Há no dicionário, no entanto, uma representação efêmera de certas disciplinas (história, geografia, educação física, sociologia, filosofia, artes) que não favorece a defesa da didática como uma área de pesquisa plural. Nesse sentido, o desenvolvimento das noções articula-se a outro ponto passível de discussão: a caracterização de conceitos em um plano predominantemente teórico. Seria pertinente apresentar exemplificações pragmáticas por meio de pesquisas reconhecidas que permitissem aos leitores melhor compreender as rupturas e as redefinições dos conceitos didáticos na perspectiva de diferentes disciplinas escolares.
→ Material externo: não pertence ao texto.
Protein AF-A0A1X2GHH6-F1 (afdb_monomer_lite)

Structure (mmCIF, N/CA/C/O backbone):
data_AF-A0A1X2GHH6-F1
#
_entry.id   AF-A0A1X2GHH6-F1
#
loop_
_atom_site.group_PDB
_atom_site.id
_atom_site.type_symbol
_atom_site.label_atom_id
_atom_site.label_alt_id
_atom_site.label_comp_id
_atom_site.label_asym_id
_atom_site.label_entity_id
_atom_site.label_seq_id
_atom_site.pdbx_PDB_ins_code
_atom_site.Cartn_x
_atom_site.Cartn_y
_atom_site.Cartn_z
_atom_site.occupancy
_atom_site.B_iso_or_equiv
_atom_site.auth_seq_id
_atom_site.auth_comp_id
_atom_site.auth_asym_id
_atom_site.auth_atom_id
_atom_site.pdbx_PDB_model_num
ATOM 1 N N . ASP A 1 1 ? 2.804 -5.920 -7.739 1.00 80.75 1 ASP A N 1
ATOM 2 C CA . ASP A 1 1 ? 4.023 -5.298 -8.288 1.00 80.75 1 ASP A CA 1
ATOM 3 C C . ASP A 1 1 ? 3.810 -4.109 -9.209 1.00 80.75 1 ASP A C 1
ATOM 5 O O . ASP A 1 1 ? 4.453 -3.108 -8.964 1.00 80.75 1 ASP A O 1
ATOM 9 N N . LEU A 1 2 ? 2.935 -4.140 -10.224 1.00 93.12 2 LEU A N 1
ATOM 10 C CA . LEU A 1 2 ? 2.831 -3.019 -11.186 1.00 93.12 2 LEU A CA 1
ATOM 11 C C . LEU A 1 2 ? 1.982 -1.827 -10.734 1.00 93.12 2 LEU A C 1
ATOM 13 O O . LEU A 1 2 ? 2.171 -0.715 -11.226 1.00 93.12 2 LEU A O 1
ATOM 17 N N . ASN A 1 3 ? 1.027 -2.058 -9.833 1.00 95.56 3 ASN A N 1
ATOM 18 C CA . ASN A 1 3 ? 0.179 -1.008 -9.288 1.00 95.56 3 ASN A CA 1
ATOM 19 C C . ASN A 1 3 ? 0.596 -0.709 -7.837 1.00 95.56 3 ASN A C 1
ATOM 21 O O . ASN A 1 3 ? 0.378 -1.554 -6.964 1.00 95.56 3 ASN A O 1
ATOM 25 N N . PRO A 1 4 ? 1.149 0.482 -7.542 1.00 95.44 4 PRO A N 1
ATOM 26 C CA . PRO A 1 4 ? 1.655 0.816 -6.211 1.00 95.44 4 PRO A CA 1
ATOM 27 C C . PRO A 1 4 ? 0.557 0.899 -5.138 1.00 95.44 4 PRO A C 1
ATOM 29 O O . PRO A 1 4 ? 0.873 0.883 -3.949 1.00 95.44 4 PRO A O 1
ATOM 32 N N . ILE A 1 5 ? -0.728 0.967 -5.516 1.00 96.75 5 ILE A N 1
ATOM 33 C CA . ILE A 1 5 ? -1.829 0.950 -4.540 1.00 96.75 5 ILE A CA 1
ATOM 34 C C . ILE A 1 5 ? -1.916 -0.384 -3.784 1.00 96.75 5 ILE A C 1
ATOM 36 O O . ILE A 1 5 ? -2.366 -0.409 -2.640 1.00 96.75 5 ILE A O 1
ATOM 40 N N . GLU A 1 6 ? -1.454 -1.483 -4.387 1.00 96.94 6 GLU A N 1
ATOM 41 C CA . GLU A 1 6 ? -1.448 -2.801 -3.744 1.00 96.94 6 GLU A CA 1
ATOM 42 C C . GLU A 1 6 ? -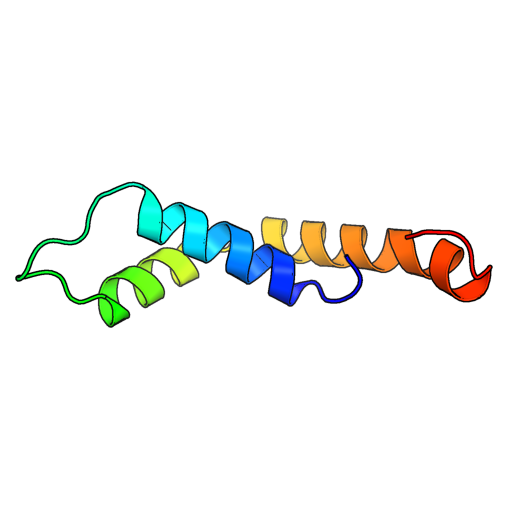0.509 -2.815 -2.531 1.00 96.94 6 GLU A C 1
ATOM 44 O O . GLU A 1 6 ? -0.876 -3.297 -1.456 1.00 96.94 6 GLU A O 1
ATOM 49 N N . GLU A 1 7 ? 0.663 -2.188 -2.662 1.00 97.38 7 GLU A N 1
ATOM 50 C CA . GLU A 1 7 ? 1.625 -2.018 -1.568 1.00 97.38 7 GLU A CA 1
ATOM 51 C C . GLU A 1 7 ? 1.073 -1.115 -0.459 1.00 97.38 7 GLU A C 1
ATOM 53 O O . GLU A 1 7 ? 1.231 -1.395 0.736 1.00 97.38 7 GLU A O 1
ATOM 58 N N . ALA A 1 8 ? 0.352 -0.056 -0.842 1.00 97.31 8 ALA A N 1
ATOM 59 C CA . ALA A 1 8 ? -0.335 0.806 0.111 1.00 97.31 8 ALA A CA 1
ATOM 60 C C . ALA A 1 8 ? -1.361 0.010 0.931 1.00 97.31 8 ALA A C 1
ATOM 62 O O . ALA A 1 8 ? -1.342 0.053 2.166 1.00 97.31 8 ALA A O 1
ATOM 63 N N . TRP A 1 9 ? -2.207 -0.786 0.270 1.00 97.69 9 TRP A N 1
ATOM 64 C CA . TRP A 1 9 ? -3.175 -1.643 0.951 1.00 97.69 9 TRP A CA 1
ATOM 65 C C . TRP A 1 9 ? -2.516 -2.733 1.792 1.00 97.69 9 TRP A C 1
ATOM 67 O O . TRP A 1 9 ? -3.041 -3.064 2.856 1.00 97.69 9 TRP A O 1
ATOM 77 N N . ALA A 1 10 ? -1.373 -3.281 1.377 1.00 97.44 10 ALA A N 1
ATOM 78 C CA . ALA A 1 10 ? -0.602 -4.213 2.194 1.00 97.44 10 ALA A CA 1
ATOM 79 C C . ALA A 1 10 ? -0.154 -3.558 3.511 1.00 97.44 10 ALA A C 1
ATOM 81 O O . ALA A 1 10 ? -0.431 -4.098 4.587 1.00 97.44 10 ALA A O 1
ATOM 82 N N . LYS A 1 11 ? 0.438 -2.355 3.456 1.00 97.81 11 LYS A N 1
ATOM 83 C CA . LYS A 1 11 ? 0.823 -1.598 4.659 1.00 97.81 11 LYS A CA 1
ATOM 84 C C . LYS A 1 11 ? -0.386 -1.268 5.536 1.00 97.81 11 LYS A C 1
ATOM 86 O O . LYS A 1 11 ? -0.339 -1.537 6.736 1.00 97.81 11 LYS A O 1
ATOM 91 N N . ILE A 1 12 ? -1.469 -0.741 4.961 1.00 98.00 12 ILE A N 1
ATOM 92 C CA . ILE A 1 12 ? -2.693 -0.371 5.696 1.00 98.00 12 ILE A CA 1
ATOM 93 C C . ILE A 1 12 ? -3.288 -1.592 6.403 1.00 98.00 12 ILE A C 1
ATOM 95 O O . ILE A 1 12 ? -3.524 -1.548 7.610 1.00 98.00 12 ILE A O 1
ATOM 99 N N . LYS A 1 13 ? -3.467 -2.713 5.691 1.00 97.25 13 LYS A N 1
ATOM 100 C CA . LYS A 1 13 ? -3.983 -3.959 6.281 1.00 97.25 13 LYS A CA 1
ATOM 101 C C . LYS A 1 13 ? -3.088 -4.456 7.409 1.00 97.25 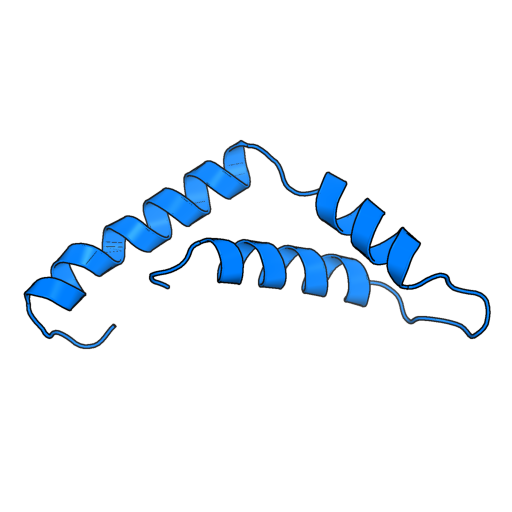13 LYS A C 1
ATOM 103 O O . LYS A 1 13 ? -3.606 -4.873 8.442 1.00 97.25 13 LYS A O 1
ATOM 108 N N . ASN A 1 14 ? -1.767 -4.395 7.235 1.00 97.44 14 ASN A N 1
ATOM 109 C CA . ASN A 1 14 ? -0.828 -4.789 8.280 1.00 97.44 14 ASN A CA 1
ATOM 110 C C . ASN A 1 14 ? -0.988 -3.925 9.531 1.00 97.44 14 ASN A C 1
ATOM 112 O O . ASN A 1 14 ? -0.986 -4.474 10.625 1.00 97.44 14 ASN A O 1
ATOM 116 N N . GLN A 1 15 ? -1.189 -2.609 9.393 1.00 96.88 15 GLN A N 1
ATOM 117 C CA . GLN A 1 15 ? -1.454 -1.735 10.541 1.00 96.88 15 GLN A CA 1
ATOM 118 C C . GLN A 1 15 ? -2.787 -2.057 11.224 1.00 96.88 15 GLN A C 1
ATOM 120 O O . GLN A 1 15 ? -2.812 -2.210 12.440 1.00 96.88 15 GLN A O 1
ATOM 125 N N . VAL A 1 16 ? -3.873 -2.224 10.460 1.00 96.38 16 VAL A N 1
ATOM 126 C CA . VAL A 1 16 ? -5.203 -2.552 11.010 1.00 96.38 16 VAL A CA 1
ATOM 127 C C . VAL A 1 16 ? -5.183 -3.882 11.770 1.00 96.38 16 VAL A C 1
ATOM 129 O O . VAL A 1 16 ? -5.836 -4.009 12.800 1.00 96.38 16 VAL A O 1
ATOM 132 N N . ARG A 1 17 ? -4.412 -4.865 11.290 1.00 95.50 17 ARG A N 1
ATOM 133 C CA . ARG A 1 17 ? -4.319 -6.213 11.875 1.00 95.50 17 ARG A CA 1
ATOM 134 C C . ARG A 1 17 ? -3.369 -6.325 13.068 1.00 95.50 17 ARG A C 1
ATOM 136 O O . ARG A 1 17 ? -3.344 -7.383 13.690 1.00 95.50 17 ARG A O 1
ATOM 143 N N . LYS A 1 18 ? -2.588 -5.286 13.393 1.00 94.38 18 LYS A N 1
ATOM 144 C CA . LYS A 1 18 ? -1.643 -5.325 14.528 1.00 94.38 18 LYS A CA 1
ATOM 145 C C . LYS A 1 18 ? -2.324 -5.637 15.853 1.00 94.38 18 LYS A C 1
ATOM 147 O O . LYS A 1 18 ? -1.710 -6.258 16.714 1.00 94.38 18 LYS A O 1
ATOM 152 N N . THR A 1 19 ? -3.564 -5.194 16.018 1.00 89.88 19 THR A N 1
ATOM 153 C CA . TH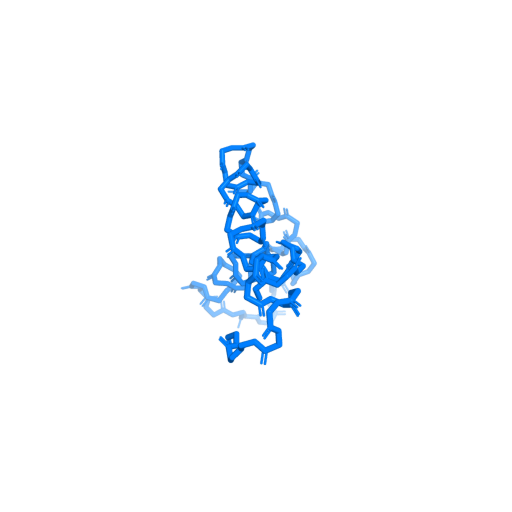R A 1 19 ? -4.376 -5.474 17.196 1.00 89.88 19 THR A CA 1
ATOM 154 C C . THR A 1 19 ? -5.709 -6.079 16.763 1.00 89.88 19 THR A C 1
ATOM 156 O O . THR A 1 19 ? -6.304 -5.612 15.787 1.00 89.88 19 THR A O 1
ATOM 159 N N . PRO A 1 20 ? -6.215 -7.108 17.467 1.00 91.88 20 PRO A N 1
ATOM 160 C CA . PRO A 1 20 ? -7.547 -7.635 17.208 1.00 91.88 20 PRO A CA 1
ATOM 161 C C . PRO A 1 20 ? -8.619 -6.541 17.285 1.00 91.88 20 PRO A C 1
ATOM 163 O O . PRO A 1 20 ? -8.486 -5.560 18.026 1.00 91.88 20 PRO A O 1
ATOM 166 N N . LEU A 1 21 ? -9.678 -6.712 16.499 1.00 91.69 21 LEU A N 1
ATOM 167 C CA . LEU A 1 21 ? -10.898 -5.922 16.628 1.00 91.69 21 LEU A CA 1
ATOM 168 C C . LEU A 1 21 ? -11.751 -6.525 17.746 1.00 91.69 21 LEU A C 1
ATOM 170 O O . LEU A 1 21 ? -11.928 -7.740 17.817 1.00 91.69 21 LEU A O 1
ATOM 174 N N . SER A 1 22 ? -12.280 -5.666 18.598 1.00 91.00 22 SER A N 1
ATOM 175 C CA . SER A 1 22 ? -13.329 -5.960 19.565 1.00 91.00 22 SER A CA 1
ATOM 176 C C . SER A 1 22 ? -14.684 -5.493 19.028 1.00 91.00 22 SER A C 1
ATOM 178 O O . SER A 1 22 ? -14.762 -4.746 18.054 1.00 91.00 22 SER A O 1
ATOM 180 N N . THR A 1 23 ? -15.773 -5.893 19.683 1.00 89.50 23 THR A N 1
ATOM 181 C CA . THR A 1 23 ? -17.140 -5.471 19.324 1.00 89.50 23 THR A CA 1
ATOM 182 C C . THR A 1 23 ? -17.380 -3.964 19.421 1.00 89.50 23 THR A C 1
ATOM 184 O O . THR A 1 23 ? -18.334 -3.478 18.826 1.00 89.50 23 THR A O 1
ATOM 187 N N . ASN A 1 24 ? -16.532 -3.228 20.146 1.00 90.19 24 ASN A N 1
ATOM 188 C CA . ASN A 1 24 ? -16.650 -1.777 20.311 1.00 90.19 24 ASN A CA 1
ATOM 189 C C . ASN A 1 24 ? -15.750 -0.988 19.346 1.00 90.19 24 ASN A C 1
ATOM 191 O O . ASN A 1 24 ? -15.747 0.240 19.390 1.00 90.19 24 ASN A O 1
ATOM 195 N N . ASP A 1 25 ? -14.956 -1.666 18.515 1.00 90.44 25 ASP A N 1
ATOM 196 C CA . ASP A 1 25 ? -14.043 -0.993 17.599 1.00 90.44 25 ASP A CA 1
ATOM 197 C C . ASP A 1 25 ? -14.741 -0.506 16.332 1.00 90.44 25 ASP A C 1
ATOM 199 O O . ASP A 1 25 ? -15.449 -1.252 15.656 1.00 90.44 25 ASP A O 1
ATOM 203 N N . ASP A 1 26 ? -14.438 0.733 15.950 1.00 94.00 26 ASP A N 1
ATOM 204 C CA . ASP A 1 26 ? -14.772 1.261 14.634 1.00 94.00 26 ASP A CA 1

Torna-se necessário destacar que esse livro tem se constituído em uma das principais referências para as pesquisas em educação de países francófonos, pois consegue desconstruir noções comuns ou que permanecem abstrusas para os profissionais da educação. A obra representa uma importante ferramenta para subverter a situação desfavorável na qual a didática encontra-se atualmente, suprindo o seu défice de legitimidade.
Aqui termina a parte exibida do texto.